Hierarchy of study design and conduct for assessing prediction of outcome.

Post-hoc subgroup analyses may generate hypotheses, but may not support strong inferences about differential effectiveness. Multivariable subgroup analyses in randomized trials may be useful if the subgroup variable introduces imbalances between different variable by treatment combinations, particularly when only a subset of patients have tumor or serum specimens available. An alternative to multivariable subgroup analysis is cross tabulation of treatment by predictive factor level results. The weakness of this approach is failure to control for imbalances in any important prognostic factors, particularly if the patients analyzed are a subset of those randomized. A formal test of interaction is preferred for any trial subgroup analysis. In single-arm (identically treated) studies, multivariable analyses may identify whether a variable is a significant independent predictor of treatment outcome while taking into account the separate influences of other predictors. The least informative situation would be a single-arm study which presents univariate comparisons of predictive factor groups.

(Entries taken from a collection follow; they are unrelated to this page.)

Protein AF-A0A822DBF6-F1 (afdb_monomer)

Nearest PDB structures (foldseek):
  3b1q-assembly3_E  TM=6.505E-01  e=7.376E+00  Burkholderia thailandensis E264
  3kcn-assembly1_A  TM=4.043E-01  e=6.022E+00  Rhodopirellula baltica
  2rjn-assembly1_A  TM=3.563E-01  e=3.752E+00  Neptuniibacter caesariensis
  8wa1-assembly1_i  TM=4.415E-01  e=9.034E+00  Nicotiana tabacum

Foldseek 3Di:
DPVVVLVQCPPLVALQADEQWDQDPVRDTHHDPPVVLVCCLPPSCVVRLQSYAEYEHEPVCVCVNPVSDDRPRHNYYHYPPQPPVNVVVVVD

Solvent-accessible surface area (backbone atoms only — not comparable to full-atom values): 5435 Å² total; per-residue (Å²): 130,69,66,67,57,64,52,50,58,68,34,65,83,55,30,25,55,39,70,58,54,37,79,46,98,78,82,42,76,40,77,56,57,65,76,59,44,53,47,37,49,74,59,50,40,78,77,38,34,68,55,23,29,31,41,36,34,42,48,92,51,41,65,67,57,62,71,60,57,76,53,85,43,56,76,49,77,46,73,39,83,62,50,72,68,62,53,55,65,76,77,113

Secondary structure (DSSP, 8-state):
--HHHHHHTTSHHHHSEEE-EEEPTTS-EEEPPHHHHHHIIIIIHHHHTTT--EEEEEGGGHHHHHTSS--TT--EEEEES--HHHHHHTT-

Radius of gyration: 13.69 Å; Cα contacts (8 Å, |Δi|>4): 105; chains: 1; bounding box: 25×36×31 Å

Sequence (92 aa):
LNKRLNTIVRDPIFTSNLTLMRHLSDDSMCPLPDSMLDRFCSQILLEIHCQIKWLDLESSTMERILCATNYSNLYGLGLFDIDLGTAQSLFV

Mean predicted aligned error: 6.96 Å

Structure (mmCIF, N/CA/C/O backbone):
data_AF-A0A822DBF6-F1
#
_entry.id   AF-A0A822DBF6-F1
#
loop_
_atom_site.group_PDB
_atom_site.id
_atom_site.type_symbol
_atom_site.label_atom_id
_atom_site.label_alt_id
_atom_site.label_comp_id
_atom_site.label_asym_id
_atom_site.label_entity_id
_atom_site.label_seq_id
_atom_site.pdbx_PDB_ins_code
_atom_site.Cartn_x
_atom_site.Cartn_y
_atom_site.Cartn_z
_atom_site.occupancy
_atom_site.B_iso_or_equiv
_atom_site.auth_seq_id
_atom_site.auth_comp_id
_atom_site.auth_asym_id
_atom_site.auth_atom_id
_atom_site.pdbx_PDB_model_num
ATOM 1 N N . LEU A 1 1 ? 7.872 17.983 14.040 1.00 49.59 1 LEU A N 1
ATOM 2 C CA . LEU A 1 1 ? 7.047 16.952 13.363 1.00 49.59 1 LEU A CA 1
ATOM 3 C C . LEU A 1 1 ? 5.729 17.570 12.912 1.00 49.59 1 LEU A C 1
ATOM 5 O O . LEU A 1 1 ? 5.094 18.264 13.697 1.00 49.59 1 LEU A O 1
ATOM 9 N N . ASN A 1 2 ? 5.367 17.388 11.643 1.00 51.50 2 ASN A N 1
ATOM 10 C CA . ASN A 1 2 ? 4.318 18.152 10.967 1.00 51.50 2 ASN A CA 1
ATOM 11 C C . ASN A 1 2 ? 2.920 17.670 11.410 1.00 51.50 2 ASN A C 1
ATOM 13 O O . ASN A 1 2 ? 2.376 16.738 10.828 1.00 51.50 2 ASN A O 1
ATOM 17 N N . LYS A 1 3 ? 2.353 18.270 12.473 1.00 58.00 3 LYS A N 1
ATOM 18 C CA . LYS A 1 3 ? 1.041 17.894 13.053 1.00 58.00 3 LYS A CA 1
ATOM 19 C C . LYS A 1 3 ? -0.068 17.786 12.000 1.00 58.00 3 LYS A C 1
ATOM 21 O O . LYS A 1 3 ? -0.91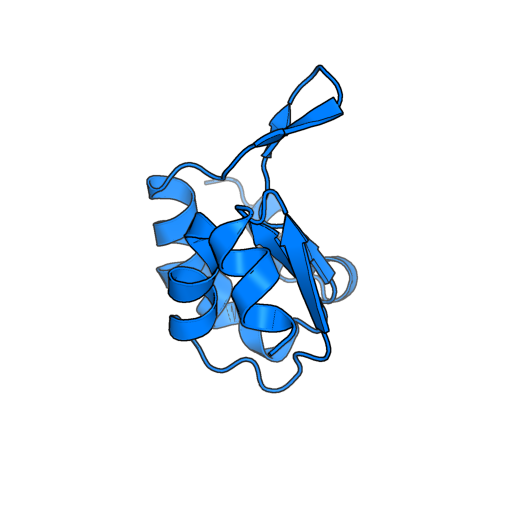1 16.907 12.097 1.00 58.00 3 LYS A O 1
ATOM 26 N N . ARG A 1 4 ? -0.006 18.632 10.966 1.00 57.19 4 ARG A N 1
ATOM 27 C CA . ARG A 1 4 ? -0.916 18.621 9.814 1.00 57.19 4 ARG A CA 1
ATOM 28 C C . ARG A 1 4 ? -0.939 17.282 9.074 1.00 57.19 4 ARG A C 1
ATOM 30 O O . ARG A 1 4 ? -2.016 16.819 8.728 1.00 57.19 4 ARG A O 1
ATOM 37 N N . LEU A 1 5 ? 0.222 16.656 8.873 1.00 61.06 5 LEU A N 1
ATOM 38 C CA . LEU A 1 5 ? 0.320 15.381 8.162 1.00 61.06 5 LEU A CA 1
ATOM 39 C C . LEU A 1 5 ? -0.361 14.262 8.965 1.00 61.06 5 LEU A C 1
ATOM 41 O O . LEU A 1 5 ? -1.149 13.511 8.414 1.00 61.06 5 LEU A O 1
ATOM 45 N N . ASN A 1 6 ? -0.145 14.218 10.284 1.00 61.00 6 ASN A N 1
ATOM 46 C CA . ASN A 1 6 ? -0.792 13.226 11.151 1.00 61.00 6 ASN A CA 1
ATOM 47 C C . ASN A 1 6 ? -2.317 13.390 11.208 1.00 61.00 6 ASN A C 1
ATOM 49 O O . ASN A 1 6 ? -3.025 12.405 11.381 1.00 61.00 6 ASN A O 1
ATOM 53 N N . THR A 1 7 ? -2.831 14.617 11.095 1.00 65.62 7 THR A N 1
ATOM 54 C CA . THR A 1 7 ? -4.280 14.853 11.068 1.00 65.62 7 THR A CA 1
ATOM 55 C C . THR A 1 7 ? -4.890 14.426 9.737 1.00 65.62 7 THR A C 1
ATOM 57 O O . THR A 1 7 ? -5.901 13.737 9.747 1.00 65.62 7 THR A O 1
ATOM 60 N N . ILE A 1 8 ? -4.262 14.780 8.610 1.00 68.38 8 ILE A N 1
ATOM 61 C CA . ILE A 1 8 ? -4.764 14.434 7.268 1.00 68.38 8 ILE A CA 1
ATOM 62 C C . ILE A 1 8 ? -4.752 12.921 7.057 1.00 68.38 8 ILE A C 1
ATOM 64 O O . ILE A 1 8 ? -5.714 12.363 6.551 1.00 68.38 8 ILE A O 1
ATOM 68 N N . VAL A 1 9 ? -3.695 12.241 7.502 1.00 65.19 9 VAL A N 1
ATOM 69 C CA . VAL A 1 9 ? -3.559 10.789 7.329 1.00 65.19 9 VAL A CA 1
ATOM 70 C C . VAL A 1 9 ? -4.567 9.999 8.177 1.00 65.19 9 VAL A C 1
ATOM 72 O O . VAL A 1 9 ? -4.785 8.824 7.926 1.00 65.19 9 VAL A O 1
ATOM 75 N N . ARG A 1 10 ? -5.214 10.622 9.168 1.00 69.88 10 ARG A N 1
ATOM 76 C CA . ARG A 1 10 ? -6.271 9.990 9.976 1.00 69.88 10 ARG A CA 1
ATOM 77 C C . ARG A 1 10 ? -7.683 10.352 9.514 1.00 69.88 10 ARG A C 1
ATOM 79 O O . ARG A 1 10 ? -8.641 9.862 10.106 1.00 69.88 10 ARG A O 1
ATOM 86 N N . ASP A 1 11 ? -7.821 11.220 8.514 1.00 75.81 11 ASP A N 1
ATOM 87 C CA . ASP A 1 11 ? -9.117 11.585 7.954 1.00 75.81 11 ASP A CA 1
ATOM 88 C C . ASP A 1 11 ? -9.551 10.517 6.934 1.00 75.81 11 ASP A C 1
ATOM 90 O O . ASP A 1 11 ? -8.909 10.400 5.887 1.00 75.81 11 ASP A O 1
ATOM 94 N N . PRO A 1 12 ? -10.646 9.771 7.191 1.00 71.56 12 PRO A N 1
ATOM 95 C CA . PRO A 1 12 ? -11.070 8.634 6.372 1.00 71.56 12 PRO A CA 1
ATOM 96 C C . PRO A 1 12 ? -11.236 8.947 4.883 1.00 71.56 12 PRO A C 1
ATOM 98 O O . PRO A 1 12 ? -11.122 8.044 4.051 1.00 71.56 12 PRO A O 1
ATOM 101 N N . ILE A 1 13 ? -11.510 10.210 4.535 1.00 73.25 13 ILE A N 1
ATOM 102 C CA . ILE A 1 13 ? -11.623 10.653 3.143 1.00 73.25 13 ILE A CA 1
ATOM 103 C C . ILE A 1 13 ? -10.283 10.455 2.426 1.00 73.25 13 ILE A C 1
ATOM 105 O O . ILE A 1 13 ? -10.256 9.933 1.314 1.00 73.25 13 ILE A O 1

To assess the quality of predictive studies, we adapted the “Reporting Recommendations for Tumor Marker Prognostic Studies” (REMARK) statement.¹⁴ A checklist based on portions of REMARK and other sources^15–22 was developed. Table 2 identifies good quality characteristics that we looked for in predictive studies, including: prospective design; prespecified hypotheses about relation of predictive factor to outcome; large, well-defined, representative study population; predictive factor measurement methods well-described; blinded assessment of predictive factor in relation to outcome; homogeneous treatment(s), either randomized or rule-based selection; low rate of missing data (15 percent or less); sufficiently long follow-up; well-described, well-conducted multivariable analysis of outcome.